» **REQUIREMENT**
Across all the entries, tally the lines holding the word "transferases", and give the number by itself.

Excerpts from a dataset:
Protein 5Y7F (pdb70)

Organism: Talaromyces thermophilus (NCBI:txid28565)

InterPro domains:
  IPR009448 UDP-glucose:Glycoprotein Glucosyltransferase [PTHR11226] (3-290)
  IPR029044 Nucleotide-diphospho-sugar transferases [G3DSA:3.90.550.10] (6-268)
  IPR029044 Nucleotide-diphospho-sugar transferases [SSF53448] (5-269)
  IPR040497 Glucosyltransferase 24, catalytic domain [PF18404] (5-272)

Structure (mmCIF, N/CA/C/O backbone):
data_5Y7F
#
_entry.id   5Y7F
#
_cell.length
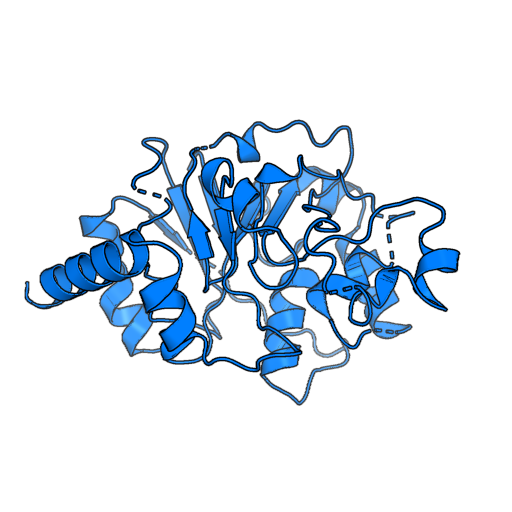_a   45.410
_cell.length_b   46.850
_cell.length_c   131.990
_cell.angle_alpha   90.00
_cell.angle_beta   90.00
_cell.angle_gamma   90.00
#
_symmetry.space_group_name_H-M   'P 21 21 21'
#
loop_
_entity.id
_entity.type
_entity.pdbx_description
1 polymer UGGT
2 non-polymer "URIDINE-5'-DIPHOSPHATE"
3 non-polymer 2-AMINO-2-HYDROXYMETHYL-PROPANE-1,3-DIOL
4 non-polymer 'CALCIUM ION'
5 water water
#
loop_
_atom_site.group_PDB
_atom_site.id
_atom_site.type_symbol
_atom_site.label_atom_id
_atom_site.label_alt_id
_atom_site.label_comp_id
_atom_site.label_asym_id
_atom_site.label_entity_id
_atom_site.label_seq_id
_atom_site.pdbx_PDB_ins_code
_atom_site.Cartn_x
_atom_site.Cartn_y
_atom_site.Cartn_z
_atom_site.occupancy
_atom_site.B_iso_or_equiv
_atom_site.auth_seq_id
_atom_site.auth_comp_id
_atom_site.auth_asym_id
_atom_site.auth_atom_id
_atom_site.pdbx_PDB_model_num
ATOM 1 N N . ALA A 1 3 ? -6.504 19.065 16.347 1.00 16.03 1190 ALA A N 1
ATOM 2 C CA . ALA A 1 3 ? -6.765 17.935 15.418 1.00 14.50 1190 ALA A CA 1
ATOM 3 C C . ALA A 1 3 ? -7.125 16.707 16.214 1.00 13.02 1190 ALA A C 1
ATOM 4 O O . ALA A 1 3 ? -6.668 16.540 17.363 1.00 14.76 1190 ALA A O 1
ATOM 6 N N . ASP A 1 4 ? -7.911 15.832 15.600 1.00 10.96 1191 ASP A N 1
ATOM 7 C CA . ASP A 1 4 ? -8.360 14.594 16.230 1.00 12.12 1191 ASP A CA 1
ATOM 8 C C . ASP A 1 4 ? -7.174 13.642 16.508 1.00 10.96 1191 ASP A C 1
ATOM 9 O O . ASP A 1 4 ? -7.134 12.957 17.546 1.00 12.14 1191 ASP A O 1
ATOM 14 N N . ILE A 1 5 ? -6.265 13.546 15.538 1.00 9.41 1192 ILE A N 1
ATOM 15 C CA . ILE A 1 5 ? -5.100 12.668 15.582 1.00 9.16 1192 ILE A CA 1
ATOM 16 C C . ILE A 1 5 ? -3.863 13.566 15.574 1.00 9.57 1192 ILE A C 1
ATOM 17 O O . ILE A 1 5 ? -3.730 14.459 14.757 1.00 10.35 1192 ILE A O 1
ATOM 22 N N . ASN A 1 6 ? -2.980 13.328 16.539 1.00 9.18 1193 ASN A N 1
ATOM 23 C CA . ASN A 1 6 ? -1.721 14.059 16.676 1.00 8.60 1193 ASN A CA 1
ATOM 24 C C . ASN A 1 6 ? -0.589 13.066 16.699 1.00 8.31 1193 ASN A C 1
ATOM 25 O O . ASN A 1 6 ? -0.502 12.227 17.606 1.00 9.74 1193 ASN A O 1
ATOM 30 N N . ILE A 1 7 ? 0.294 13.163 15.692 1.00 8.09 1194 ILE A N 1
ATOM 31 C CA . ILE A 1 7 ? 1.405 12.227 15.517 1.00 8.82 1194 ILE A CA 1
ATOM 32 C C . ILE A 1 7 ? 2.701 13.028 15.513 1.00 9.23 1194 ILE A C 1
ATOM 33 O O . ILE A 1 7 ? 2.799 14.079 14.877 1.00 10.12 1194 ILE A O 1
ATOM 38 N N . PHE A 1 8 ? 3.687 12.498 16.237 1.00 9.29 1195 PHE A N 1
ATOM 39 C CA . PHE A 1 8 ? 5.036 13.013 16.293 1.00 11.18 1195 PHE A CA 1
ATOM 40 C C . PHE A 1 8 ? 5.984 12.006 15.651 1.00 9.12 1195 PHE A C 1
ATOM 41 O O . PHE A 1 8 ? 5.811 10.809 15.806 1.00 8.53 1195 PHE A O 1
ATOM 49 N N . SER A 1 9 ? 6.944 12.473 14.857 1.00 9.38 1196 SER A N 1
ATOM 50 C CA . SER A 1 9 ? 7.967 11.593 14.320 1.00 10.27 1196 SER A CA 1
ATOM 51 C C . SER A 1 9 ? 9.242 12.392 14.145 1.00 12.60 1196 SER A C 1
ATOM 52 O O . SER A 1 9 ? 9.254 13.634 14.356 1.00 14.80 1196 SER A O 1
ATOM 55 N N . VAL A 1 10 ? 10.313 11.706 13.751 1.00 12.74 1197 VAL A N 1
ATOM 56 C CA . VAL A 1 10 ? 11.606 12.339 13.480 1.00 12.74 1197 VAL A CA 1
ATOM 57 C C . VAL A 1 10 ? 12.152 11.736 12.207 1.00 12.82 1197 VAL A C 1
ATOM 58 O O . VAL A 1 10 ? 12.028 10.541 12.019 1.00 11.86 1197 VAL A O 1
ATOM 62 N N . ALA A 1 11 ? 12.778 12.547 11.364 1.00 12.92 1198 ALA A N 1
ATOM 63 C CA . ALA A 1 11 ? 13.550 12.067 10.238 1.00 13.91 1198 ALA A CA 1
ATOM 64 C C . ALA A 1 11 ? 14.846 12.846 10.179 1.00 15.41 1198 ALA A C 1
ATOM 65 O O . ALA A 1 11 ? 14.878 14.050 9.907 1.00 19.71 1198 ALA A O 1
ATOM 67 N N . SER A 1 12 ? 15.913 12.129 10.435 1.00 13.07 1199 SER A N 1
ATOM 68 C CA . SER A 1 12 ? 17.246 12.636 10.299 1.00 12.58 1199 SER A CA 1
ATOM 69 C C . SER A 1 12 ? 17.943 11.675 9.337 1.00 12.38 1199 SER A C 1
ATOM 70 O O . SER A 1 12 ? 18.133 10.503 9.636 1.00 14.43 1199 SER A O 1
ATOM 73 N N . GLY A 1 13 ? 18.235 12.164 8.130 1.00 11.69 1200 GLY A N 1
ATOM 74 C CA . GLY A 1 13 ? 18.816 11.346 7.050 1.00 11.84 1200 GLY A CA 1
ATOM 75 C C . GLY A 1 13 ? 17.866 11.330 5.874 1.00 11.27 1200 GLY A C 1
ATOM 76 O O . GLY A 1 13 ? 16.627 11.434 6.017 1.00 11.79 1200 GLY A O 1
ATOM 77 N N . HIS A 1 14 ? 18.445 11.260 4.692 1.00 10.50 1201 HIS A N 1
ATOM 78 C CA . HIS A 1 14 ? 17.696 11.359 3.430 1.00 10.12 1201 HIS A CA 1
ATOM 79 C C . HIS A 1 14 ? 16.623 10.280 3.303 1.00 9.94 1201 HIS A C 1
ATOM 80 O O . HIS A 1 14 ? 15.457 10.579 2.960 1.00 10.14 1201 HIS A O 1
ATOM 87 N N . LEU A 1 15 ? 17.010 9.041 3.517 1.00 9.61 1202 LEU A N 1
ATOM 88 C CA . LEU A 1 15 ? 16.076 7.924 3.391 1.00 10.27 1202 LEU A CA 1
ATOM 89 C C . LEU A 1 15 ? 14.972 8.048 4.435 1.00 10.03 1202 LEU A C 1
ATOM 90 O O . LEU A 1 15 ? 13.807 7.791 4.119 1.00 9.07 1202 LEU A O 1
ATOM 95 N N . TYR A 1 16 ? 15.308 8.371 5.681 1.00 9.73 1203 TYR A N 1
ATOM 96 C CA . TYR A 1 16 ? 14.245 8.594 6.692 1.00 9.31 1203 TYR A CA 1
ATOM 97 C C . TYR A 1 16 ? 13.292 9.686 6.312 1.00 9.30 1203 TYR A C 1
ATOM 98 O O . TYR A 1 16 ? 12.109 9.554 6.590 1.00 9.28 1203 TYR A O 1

==

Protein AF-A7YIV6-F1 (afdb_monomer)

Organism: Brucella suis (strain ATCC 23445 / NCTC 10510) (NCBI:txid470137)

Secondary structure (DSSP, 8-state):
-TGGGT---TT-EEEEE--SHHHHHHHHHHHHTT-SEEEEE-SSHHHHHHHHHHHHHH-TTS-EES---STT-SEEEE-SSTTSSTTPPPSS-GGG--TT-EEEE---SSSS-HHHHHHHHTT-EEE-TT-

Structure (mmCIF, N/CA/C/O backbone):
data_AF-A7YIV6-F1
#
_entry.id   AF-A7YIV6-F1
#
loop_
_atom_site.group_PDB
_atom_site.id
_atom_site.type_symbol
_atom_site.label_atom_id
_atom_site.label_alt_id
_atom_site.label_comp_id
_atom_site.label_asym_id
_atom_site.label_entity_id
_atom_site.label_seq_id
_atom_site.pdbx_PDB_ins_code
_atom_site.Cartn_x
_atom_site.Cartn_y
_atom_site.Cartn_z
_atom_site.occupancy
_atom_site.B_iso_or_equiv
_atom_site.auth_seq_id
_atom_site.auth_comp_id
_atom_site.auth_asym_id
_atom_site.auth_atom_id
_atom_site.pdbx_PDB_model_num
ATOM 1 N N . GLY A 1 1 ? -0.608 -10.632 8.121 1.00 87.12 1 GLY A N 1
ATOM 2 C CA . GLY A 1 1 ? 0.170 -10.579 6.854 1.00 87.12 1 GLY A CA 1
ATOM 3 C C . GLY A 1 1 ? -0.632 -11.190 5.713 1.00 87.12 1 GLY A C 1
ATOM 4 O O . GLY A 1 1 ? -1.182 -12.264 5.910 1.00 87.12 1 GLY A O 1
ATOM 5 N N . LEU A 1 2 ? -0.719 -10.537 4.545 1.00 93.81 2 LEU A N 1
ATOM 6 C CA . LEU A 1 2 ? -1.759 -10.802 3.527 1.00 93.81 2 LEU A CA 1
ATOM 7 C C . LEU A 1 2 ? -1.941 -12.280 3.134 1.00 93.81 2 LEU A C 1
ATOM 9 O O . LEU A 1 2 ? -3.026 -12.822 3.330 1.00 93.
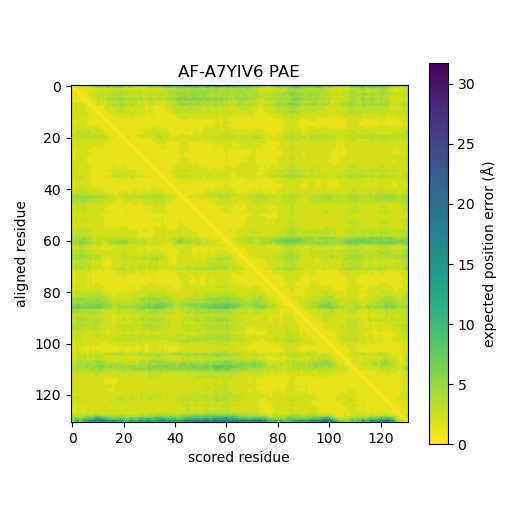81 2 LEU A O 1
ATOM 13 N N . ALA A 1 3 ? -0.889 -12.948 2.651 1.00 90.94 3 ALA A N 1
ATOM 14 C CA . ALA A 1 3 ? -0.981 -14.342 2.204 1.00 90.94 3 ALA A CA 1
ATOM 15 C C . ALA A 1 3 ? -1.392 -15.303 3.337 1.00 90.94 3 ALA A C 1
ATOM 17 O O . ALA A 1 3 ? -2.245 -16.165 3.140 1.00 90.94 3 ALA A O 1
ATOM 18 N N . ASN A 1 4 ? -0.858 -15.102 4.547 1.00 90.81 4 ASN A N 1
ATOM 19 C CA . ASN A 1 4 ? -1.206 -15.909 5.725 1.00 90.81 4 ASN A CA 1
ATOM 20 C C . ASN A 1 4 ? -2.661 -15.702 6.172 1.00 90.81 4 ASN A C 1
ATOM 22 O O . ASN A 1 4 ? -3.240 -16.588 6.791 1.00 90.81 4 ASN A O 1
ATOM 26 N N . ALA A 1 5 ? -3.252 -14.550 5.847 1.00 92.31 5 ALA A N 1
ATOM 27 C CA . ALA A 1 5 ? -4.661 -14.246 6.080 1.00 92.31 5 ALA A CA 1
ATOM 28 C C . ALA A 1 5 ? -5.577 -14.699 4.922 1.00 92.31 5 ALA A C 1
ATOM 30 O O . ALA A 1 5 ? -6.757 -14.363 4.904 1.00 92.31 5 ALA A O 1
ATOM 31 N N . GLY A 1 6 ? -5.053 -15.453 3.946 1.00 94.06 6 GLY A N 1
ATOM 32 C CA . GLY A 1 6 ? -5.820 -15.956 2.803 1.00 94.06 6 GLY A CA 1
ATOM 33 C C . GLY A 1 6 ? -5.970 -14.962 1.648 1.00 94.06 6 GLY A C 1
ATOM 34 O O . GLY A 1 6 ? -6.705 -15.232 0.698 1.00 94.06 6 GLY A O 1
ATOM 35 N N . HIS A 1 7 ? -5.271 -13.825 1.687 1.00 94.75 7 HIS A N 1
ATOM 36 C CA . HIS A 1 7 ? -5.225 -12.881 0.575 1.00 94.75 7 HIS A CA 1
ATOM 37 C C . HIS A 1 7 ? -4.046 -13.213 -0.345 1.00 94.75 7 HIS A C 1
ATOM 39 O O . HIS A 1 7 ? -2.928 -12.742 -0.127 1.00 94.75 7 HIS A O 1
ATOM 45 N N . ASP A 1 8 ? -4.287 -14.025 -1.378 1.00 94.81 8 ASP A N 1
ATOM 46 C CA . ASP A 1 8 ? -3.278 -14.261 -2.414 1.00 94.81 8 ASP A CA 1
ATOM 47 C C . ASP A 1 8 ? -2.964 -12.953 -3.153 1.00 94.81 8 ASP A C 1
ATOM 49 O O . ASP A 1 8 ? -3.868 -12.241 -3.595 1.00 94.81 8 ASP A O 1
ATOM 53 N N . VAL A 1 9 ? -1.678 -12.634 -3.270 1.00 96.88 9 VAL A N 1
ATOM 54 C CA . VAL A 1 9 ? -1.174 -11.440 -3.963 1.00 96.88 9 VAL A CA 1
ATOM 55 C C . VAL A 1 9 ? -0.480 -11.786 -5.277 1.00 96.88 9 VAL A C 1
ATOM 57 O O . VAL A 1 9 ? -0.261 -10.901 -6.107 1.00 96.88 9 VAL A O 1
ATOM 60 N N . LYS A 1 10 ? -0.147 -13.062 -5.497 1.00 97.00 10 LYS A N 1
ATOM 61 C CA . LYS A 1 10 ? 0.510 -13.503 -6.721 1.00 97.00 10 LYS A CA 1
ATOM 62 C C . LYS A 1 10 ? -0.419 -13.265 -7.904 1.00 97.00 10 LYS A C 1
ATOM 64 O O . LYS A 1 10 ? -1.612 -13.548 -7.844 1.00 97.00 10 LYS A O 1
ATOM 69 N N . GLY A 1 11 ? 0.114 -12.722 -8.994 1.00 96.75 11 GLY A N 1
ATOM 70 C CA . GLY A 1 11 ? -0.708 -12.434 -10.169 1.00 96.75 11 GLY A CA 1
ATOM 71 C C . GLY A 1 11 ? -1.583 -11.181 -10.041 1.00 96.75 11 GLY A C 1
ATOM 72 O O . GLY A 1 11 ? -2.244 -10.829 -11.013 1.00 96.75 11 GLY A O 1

» **SOLUTION**
2